Are we in limbo R? I so fvcked our marriage up more than it already was!! VENT/ RANT - guess I should get back to work!!


----------



## Gabriel (May 10, 2011)

This is a tough one. Considering DDay was 11 months ago (March then?) he is probably prepping himself mentally for the anniversary of DDay. Valentine's Day is a huge trigger for people - it's a reminder of loving, being loved, and all the good and bad surrounding that. 

Your best bet during this time and during the DDay anniversary (we have to come up with a name for that) is probably to back off a bit, expect a rough 1-2 months.


----------



## PHTlump (Jun 2, 2010)

I think Gabriel's right. It's too soon to try to do Valentine's close to the first D-Day anniversary. Tell him you want to reschedule your own personal Valentine's Day for August. It's nowhere near D-Day, he will should be further down the road to reconciliation, and flowers are cheaper.


----------



## Gabriel (May 10, 2011)

Or just say nothing at all for awhile so he can cool his jets. Just back away for a bit and let the storm pass. 

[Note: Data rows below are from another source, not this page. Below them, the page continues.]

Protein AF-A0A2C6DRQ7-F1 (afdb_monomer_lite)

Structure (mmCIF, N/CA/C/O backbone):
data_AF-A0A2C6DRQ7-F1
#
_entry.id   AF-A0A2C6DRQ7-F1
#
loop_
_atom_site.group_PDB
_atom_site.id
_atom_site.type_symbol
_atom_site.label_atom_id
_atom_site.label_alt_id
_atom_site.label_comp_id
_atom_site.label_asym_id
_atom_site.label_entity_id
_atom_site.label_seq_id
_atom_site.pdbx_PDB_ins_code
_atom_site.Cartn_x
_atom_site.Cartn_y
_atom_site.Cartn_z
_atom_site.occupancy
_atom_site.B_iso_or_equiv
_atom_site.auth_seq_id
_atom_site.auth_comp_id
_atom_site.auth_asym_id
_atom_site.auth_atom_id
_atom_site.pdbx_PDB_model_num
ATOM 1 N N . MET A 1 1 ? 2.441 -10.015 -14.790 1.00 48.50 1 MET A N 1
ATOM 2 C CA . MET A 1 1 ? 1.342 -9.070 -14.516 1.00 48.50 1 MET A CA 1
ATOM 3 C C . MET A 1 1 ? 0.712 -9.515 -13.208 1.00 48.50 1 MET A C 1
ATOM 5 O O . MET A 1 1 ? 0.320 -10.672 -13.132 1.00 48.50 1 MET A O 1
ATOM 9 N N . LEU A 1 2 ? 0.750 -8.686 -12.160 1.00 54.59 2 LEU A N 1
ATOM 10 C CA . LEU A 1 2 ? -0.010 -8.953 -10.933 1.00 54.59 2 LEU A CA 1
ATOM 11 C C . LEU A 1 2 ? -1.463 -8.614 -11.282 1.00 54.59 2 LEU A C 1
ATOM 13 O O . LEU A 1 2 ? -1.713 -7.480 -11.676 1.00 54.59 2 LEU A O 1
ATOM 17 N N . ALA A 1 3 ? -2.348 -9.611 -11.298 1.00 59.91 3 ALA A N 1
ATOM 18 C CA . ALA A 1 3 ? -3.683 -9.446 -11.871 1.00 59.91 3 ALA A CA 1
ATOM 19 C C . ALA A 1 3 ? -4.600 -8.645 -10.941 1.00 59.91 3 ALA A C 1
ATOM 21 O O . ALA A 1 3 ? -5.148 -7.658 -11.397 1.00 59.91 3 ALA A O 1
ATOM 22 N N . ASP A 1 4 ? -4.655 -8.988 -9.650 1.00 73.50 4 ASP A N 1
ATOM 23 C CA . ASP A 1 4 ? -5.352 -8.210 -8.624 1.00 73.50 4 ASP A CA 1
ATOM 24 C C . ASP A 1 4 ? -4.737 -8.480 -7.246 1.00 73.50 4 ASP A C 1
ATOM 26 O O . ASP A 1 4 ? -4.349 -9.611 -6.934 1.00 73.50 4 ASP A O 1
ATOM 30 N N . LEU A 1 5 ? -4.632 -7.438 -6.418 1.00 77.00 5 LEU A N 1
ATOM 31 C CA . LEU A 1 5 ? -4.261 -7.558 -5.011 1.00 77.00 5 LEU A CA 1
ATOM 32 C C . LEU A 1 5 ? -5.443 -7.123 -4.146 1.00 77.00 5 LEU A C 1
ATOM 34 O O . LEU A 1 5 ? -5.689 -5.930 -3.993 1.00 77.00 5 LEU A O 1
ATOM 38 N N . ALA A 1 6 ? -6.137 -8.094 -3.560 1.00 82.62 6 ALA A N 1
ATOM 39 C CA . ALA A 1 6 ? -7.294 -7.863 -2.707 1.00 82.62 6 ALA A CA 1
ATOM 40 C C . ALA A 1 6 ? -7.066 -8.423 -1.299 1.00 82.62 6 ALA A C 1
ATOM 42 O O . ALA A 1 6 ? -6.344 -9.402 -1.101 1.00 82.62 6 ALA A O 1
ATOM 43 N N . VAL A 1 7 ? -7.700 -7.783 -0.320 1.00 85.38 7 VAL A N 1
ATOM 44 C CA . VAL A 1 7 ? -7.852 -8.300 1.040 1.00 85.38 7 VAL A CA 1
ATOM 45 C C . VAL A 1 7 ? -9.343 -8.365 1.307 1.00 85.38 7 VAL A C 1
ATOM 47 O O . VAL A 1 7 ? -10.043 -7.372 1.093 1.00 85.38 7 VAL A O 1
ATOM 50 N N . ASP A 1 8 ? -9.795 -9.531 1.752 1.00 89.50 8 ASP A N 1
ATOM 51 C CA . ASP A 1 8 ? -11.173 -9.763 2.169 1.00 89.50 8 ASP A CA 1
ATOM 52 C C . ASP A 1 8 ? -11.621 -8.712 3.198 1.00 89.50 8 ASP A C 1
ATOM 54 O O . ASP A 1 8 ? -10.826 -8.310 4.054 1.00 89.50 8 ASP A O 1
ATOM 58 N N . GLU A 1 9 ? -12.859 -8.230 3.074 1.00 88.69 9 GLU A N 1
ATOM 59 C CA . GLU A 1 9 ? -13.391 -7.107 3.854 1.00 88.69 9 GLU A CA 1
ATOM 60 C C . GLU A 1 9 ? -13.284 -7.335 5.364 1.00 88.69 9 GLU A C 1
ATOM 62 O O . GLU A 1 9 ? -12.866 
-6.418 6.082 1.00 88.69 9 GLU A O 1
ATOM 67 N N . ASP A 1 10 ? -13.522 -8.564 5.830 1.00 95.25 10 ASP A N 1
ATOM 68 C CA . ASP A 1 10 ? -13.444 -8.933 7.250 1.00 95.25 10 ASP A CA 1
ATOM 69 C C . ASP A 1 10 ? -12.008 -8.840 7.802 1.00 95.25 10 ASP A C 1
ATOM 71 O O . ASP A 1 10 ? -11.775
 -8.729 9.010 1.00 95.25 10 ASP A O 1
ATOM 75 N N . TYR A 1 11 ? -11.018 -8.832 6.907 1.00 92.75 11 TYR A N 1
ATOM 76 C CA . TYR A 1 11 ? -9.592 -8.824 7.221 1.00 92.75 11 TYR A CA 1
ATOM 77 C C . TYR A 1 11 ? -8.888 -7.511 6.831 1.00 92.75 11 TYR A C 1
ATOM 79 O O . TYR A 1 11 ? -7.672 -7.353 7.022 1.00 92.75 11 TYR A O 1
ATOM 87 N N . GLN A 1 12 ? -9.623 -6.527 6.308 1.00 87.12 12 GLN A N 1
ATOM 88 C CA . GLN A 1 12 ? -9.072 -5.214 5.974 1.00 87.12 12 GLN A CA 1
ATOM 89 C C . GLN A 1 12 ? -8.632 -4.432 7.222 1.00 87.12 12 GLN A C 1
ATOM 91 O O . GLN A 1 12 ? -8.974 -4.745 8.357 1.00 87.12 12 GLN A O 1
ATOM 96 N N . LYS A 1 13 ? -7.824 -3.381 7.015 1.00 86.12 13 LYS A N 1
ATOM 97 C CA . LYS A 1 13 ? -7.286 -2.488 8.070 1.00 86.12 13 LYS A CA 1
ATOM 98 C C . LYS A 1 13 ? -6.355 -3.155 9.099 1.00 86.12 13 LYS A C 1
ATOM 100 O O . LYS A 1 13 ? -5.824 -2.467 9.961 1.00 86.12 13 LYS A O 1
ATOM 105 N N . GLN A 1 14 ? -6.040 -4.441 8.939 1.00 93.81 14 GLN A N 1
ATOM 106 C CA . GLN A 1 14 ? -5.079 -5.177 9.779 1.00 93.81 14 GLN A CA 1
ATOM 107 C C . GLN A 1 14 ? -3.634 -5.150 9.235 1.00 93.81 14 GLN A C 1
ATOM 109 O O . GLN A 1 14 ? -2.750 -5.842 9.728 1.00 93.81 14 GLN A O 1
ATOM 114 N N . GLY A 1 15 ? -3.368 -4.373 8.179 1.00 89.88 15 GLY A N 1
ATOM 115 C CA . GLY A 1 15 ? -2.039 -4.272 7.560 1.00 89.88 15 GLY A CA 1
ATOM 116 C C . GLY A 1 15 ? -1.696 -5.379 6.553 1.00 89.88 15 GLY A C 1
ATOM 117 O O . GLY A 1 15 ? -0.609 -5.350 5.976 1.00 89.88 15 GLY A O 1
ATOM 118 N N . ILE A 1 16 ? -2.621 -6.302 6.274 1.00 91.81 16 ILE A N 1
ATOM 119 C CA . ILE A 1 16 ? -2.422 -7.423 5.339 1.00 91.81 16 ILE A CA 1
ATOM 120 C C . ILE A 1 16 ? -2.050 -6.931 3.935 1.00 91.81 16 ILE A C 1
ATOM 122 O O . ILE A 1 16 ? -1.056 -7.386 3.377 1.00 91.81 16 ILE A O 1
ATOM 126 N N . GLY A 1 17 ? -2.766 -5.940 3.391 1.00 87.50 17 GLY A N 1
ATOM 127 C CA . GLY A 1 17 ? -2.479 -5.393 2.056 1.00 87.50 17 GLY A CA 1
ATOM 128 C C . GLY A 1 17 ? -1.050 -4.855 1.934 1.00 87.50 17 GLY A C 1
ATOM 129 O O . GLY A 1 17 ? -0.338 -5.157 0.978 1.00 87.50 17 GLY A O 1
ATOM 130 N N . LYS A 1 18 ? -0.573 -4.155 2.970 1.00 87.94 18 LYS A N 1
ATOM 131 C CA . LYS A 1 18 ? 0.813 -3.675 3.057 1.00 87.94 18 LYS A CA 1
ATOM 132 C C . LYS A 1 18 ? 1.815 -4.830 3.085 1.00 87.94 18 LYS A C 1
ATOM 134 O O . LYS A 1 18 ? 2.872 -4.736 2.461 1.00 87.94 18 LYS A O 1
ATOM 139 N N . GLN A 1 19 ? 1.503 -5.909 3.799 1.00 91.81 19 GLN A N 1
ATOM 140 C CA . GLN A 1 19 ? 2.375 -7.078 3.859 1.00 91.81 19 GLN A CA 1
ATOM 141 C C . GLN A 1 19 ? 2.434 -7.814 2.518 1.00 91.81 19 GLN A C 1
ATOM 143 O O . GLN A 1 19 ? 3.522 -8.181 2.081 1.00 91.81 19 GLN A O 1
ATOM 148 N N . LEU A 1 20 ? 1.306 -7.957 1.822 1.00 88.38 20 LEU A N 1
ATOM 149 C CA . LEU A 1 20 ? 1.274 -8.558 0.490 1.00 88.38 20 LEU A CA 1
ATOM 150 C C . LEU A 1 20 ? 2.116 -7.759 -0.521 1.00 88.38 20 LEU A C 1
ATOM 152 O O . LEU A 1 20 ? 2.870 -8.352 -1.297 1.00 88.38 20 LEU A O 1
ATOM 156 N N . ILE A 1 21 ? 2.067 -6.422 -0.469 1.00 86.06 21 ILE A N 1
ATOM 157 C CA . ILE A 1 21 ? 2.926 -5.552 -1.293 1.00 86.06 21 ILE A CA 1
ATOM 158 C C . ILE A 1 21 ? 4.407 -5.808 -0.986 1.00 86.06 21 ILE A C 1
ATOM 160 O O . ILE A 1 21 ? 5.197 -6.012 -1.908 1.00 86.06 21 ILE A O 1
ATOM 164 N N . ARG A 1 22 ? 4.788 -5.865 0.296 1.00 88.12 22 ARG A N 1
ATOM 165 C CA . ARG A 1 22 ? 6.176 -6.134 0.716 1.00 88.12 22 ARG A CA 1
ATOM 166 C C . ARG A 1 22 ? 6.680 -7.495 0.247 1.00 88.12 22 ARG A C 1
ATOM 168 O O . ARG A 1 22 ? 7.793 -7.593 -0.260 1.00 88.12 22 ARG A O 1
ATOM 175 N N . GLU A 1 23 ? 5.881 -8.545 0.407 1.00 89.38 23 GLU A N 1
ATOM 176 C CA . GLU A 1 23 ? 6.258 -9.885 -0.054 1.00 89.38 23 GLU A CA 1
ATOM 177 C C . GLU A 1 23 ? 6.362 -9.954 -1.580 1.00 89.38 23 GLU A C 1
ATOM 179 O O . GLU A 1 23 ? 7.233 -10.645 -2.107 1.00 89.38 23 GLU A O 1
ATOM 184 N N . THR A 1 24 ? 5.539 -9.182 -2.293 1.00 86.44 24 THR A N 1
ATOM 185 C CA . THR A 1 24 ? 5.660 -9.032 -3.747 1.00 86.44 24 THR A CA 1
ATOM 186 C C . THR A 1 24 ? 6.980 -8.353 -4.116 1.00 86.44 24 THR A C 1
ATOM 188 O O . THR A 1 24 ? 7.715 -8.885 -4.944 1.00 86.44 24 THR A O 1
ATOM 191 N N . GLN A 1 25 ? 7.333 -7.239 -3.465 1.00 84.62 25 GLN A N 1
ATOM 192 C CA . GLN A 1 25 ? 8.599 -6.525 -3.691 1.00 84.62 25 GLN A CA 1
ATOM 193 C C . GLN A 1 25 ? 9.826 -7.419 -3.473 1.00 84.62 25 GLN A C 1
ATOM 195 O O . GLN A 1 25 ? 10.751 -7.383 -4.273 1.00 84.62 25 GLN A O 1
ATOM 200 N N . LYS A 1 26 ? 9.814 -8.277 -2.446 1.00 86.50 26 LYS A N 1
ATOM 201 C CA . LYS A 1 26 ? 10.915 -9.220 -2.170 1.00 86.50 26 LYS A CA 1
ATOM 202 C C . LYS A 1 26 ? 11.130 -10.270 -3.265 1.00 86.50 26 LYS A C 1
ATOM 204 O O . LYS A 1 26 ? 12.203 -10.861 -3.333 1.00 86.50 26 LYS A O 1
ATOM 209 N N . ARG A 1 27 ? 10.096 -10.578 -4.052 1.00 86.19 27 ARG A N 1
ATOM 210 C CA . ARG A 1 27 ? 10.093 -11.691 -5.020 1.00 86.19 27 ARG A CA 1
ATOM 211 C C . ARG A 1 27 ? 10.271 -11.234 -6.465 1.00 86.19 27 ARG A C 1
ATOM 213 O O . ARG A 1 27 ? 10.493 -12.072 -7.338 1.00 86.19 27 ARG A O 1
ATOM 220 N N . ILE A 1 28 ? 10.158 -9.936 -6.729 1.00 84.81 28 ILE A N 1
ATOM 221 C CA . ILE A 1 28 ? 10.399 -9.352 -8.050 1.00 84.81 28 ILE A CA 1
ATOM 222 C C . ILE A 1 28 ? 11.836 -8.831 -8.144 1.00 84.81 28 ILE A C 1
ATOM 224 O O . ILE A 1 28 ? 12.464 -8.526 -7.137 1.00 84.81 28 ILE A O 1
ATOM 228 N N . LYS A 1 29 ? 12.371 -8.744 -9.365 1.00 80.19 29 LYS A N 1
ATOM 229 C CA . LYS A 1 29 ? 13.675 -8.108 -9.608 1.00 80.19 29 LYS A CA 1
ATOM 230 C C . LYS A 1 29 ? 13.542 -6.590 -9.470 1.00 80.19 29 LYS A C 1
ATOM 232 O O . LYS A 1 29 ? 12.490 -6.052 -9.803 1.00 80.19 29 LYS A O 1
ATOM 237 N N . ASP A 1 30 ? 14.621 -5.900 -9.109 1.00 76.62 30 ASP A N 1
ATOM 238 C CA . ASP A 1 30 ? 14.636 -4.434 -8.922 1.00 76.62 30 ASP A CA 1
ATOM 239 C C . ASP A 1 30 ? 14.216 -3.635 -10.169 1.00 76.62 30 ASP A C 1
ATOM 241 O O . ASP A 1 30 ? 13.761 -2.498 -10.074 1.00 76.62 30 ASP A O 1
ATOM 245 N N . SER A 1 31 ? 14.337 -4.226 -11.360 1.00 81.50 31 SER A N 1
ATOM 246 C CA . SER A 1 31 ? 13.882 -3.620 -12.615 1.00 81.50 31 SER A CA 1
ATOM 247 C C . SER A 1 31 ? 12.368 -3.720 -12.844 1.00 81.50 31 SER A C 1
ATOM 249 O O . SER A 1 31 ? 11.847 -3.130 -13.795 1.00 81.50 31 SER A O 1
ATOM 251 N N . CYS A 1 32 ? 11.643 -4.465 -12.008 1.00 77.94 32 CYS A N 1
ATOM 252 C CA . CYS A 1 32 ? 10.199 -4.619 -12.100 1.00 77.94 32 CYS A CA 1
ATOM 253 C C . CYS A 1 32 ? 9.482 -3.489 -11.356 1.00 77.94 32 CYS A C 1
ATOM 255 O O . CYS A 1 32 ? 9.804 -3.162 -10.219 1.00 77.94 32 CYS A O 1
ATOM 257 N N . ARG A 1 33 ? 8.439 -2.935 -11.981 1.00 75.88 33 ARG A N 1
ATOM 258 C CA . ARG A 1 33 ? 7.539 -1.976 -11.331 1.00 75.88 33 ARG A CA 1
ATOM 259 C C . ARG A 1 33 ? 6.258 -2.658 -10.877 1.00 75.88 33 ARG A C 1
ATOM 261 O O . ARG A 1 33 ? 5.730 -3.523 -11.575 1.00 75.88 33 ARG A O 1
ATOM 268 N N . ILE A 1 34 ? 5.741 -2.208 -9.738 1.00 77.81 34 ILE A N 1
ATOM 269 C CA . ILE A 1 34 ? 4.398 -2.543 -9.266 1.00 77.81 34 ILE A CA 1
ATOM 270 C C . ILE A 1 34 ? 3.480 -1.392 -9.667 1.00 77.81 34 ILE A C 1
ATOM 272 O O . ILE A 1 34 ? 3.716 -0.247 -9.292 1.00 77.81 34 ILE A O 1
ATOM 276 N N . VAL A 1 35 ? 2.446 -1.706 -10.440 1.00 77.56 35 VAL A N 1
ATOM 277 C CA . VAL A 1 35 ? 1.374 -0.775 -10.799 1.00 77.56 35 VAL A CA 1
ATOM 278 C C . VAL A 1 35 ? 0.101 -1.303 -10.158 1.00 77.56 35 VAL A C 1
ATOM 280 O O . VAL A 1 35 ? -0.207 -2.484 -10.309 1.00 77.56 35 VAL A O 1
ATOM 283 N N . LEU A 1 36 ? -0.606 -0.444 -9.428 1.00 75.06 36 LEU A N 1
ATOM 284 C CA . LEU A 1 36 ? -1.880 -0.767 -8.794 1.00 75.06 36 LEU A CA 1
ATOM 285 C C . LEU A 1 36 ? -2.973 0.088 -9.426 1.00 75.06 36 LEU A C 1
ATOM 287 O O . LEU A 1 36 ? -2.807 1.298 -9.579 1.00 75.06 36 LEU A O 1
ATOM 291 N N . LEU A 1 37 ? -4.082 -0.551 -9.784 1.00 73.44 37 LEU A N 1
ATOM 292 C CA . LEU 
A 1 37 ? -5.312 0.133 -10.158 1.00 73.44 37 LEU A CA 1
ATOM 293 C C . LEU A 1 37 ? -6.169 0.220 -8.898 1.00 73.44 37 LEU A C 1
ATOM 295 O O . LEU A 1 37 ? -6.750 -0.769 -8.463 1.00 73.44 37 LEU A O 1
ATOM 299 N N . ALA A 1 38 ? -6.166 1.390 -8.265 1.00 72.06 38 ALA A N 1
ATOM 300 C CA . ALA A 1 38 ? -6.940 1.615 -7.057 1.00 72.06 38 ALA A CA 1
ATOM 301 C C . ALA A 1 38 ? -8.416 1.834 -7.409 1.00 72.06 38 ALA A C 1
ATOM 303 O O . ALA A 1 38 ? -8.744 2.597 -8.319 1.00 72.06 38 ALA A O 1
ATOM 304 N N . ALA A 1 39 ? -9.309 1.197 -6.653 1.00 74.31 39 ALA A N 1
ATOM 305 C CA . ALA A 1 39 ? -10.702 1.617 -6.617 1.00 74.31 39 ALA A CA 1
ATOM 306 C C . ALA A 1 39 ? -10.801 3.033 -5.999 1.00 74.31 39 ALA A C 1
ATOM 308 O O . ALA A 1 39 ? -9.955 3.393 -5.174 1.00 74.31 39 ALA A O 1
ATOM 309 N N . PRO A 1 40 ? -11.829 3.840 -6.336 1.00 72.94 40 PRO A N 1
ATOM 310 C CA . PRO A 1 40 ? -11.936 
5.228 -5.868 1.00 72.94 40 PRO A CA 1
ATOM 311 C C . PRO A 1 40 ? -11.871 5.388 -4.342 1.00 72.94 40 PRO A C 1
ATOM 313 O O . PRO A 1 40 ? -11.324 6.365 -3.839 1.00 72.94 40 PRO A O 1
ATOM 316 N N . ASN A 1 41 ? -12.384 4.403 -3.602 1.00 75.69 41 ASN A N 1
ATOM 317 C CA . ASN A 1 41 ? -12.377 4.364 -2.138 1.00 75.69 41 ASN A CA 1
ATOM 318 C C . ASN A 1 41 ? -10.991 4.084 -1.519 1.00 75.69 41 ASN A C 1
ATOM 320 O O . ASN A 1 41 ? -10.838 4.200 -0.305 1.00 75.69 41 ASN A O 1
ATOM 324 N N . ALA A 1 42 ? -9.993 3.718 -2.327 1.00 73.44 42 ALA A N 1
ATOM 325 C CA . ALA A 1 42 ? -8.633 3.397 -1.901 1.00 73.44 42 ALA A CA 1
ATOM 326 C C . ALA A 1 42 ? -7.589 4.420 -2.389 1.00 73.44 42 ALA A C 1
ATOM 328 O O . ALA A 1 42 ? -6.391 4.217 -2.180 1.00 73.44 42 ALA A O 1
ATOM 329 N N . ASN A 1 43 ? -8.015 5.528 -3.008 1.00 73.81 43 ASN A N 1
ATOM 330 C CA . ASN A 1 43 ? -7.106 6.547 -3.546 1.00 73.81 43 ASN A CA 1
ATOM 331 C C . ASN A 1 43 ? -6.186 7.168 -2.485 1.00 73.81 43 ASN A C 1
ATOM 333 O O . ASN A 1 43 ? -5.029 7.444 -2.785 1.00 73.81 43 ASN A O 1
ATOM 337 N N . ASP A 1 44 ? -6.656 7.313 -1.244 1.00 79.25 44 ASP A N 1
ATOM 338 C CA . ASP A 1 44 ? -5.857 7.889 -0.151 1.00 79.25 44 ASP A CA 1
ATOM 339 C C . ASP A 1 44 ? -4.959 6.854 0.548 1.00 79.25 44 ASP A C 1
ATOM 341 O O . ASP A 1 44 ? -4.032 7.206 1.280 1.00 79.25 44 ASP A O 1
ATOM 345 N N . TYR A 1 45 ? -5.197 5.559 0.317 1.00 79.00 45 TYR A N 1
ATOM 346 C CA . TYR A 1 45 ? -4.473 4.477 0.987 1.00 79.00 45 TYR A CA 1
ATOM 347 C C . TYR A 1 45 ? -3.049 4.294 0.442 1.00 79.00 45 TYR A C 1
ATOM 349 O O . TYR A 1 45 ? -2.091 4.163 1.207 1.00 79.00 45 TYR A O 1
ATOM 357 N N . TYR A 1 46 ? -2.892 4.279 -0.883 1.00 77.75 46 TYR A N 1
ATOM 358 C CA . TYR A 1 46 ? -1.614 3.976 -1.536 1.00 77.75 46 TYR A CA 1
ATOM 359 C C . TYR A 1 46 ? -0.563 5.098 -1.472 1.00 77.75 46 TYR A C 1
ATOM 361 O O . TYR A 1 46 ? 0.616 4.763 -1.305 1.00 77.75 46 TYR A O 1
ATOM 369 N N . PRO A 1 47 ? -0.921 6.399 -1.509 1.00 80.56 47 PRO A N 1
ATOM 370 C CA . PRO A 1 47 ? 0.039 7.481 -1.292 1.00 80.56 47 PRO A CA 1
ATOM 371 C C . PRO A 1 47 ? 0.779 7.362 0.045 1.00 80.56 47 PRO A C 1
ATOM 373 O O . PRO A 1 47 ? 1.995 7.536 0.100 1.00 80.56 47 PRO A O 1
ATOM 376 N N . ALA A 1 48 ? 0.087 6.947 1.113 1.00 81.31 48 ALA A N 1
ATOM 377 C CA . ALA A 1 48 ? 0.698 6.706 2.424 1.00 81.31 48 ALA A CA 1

I will say that I am a BS, our 1st DDay anniversary is in May, and I'm already thinking about it. It will likely not be a good time. And we are actually doing pretty well with our R. My wife only had an EA, not a PA. He may never get over what you've done. You have to realize that.


----------



## Gabriel (May 10, 2011)

Butterfly, I know your story, and this is my general advice for you.

You should imagine the scenario that your H will never get markedly better. That two more years from now may show no improvements. You should set a date in the future in your head, a date that says, "if we aren't in a much better place by then, we have to just realize this is too far gone to save". 

I say this because you've ranted a lot on here about your H's lack of recovery, treatment of you, etc. At some point you won't be able to take that anymore. If that day comes where he hasn't forgiven you and isn't treating you like you need him to, and it's just been too damn long - then you should let each other go. This is a better plan than just complaining. 

My $0.02


----------



## ButterflyFree (Sep 28, 2011)

It's not even about valentine's, it's about me expecting him to want to be with me. To set up date night on his own regardless of the day. We work opposite shifts and don't get alot of US time together. In the past we both had expectation of each other, didn't communicate our needs and when it didn't happen resentments built. I did just that last night, had an expectation. To set up date night on his own regardless of the day. I didn't happen so I was hurt, but immediately realized that it was "I" who hurt myself and in trying to explain this to him why I was upset he took the opporunity and slammed me further. I going to fear opening up to him again if all he's going to do is rub it in my face at every turn. 

I was very much the contoller in the relationship and have to stop controlling everything, but it's a catch 22. If I don't initiate then I'm not showing him how much I want "US" at the same time I'm controlling?? So I'm trying to fine the balance of control.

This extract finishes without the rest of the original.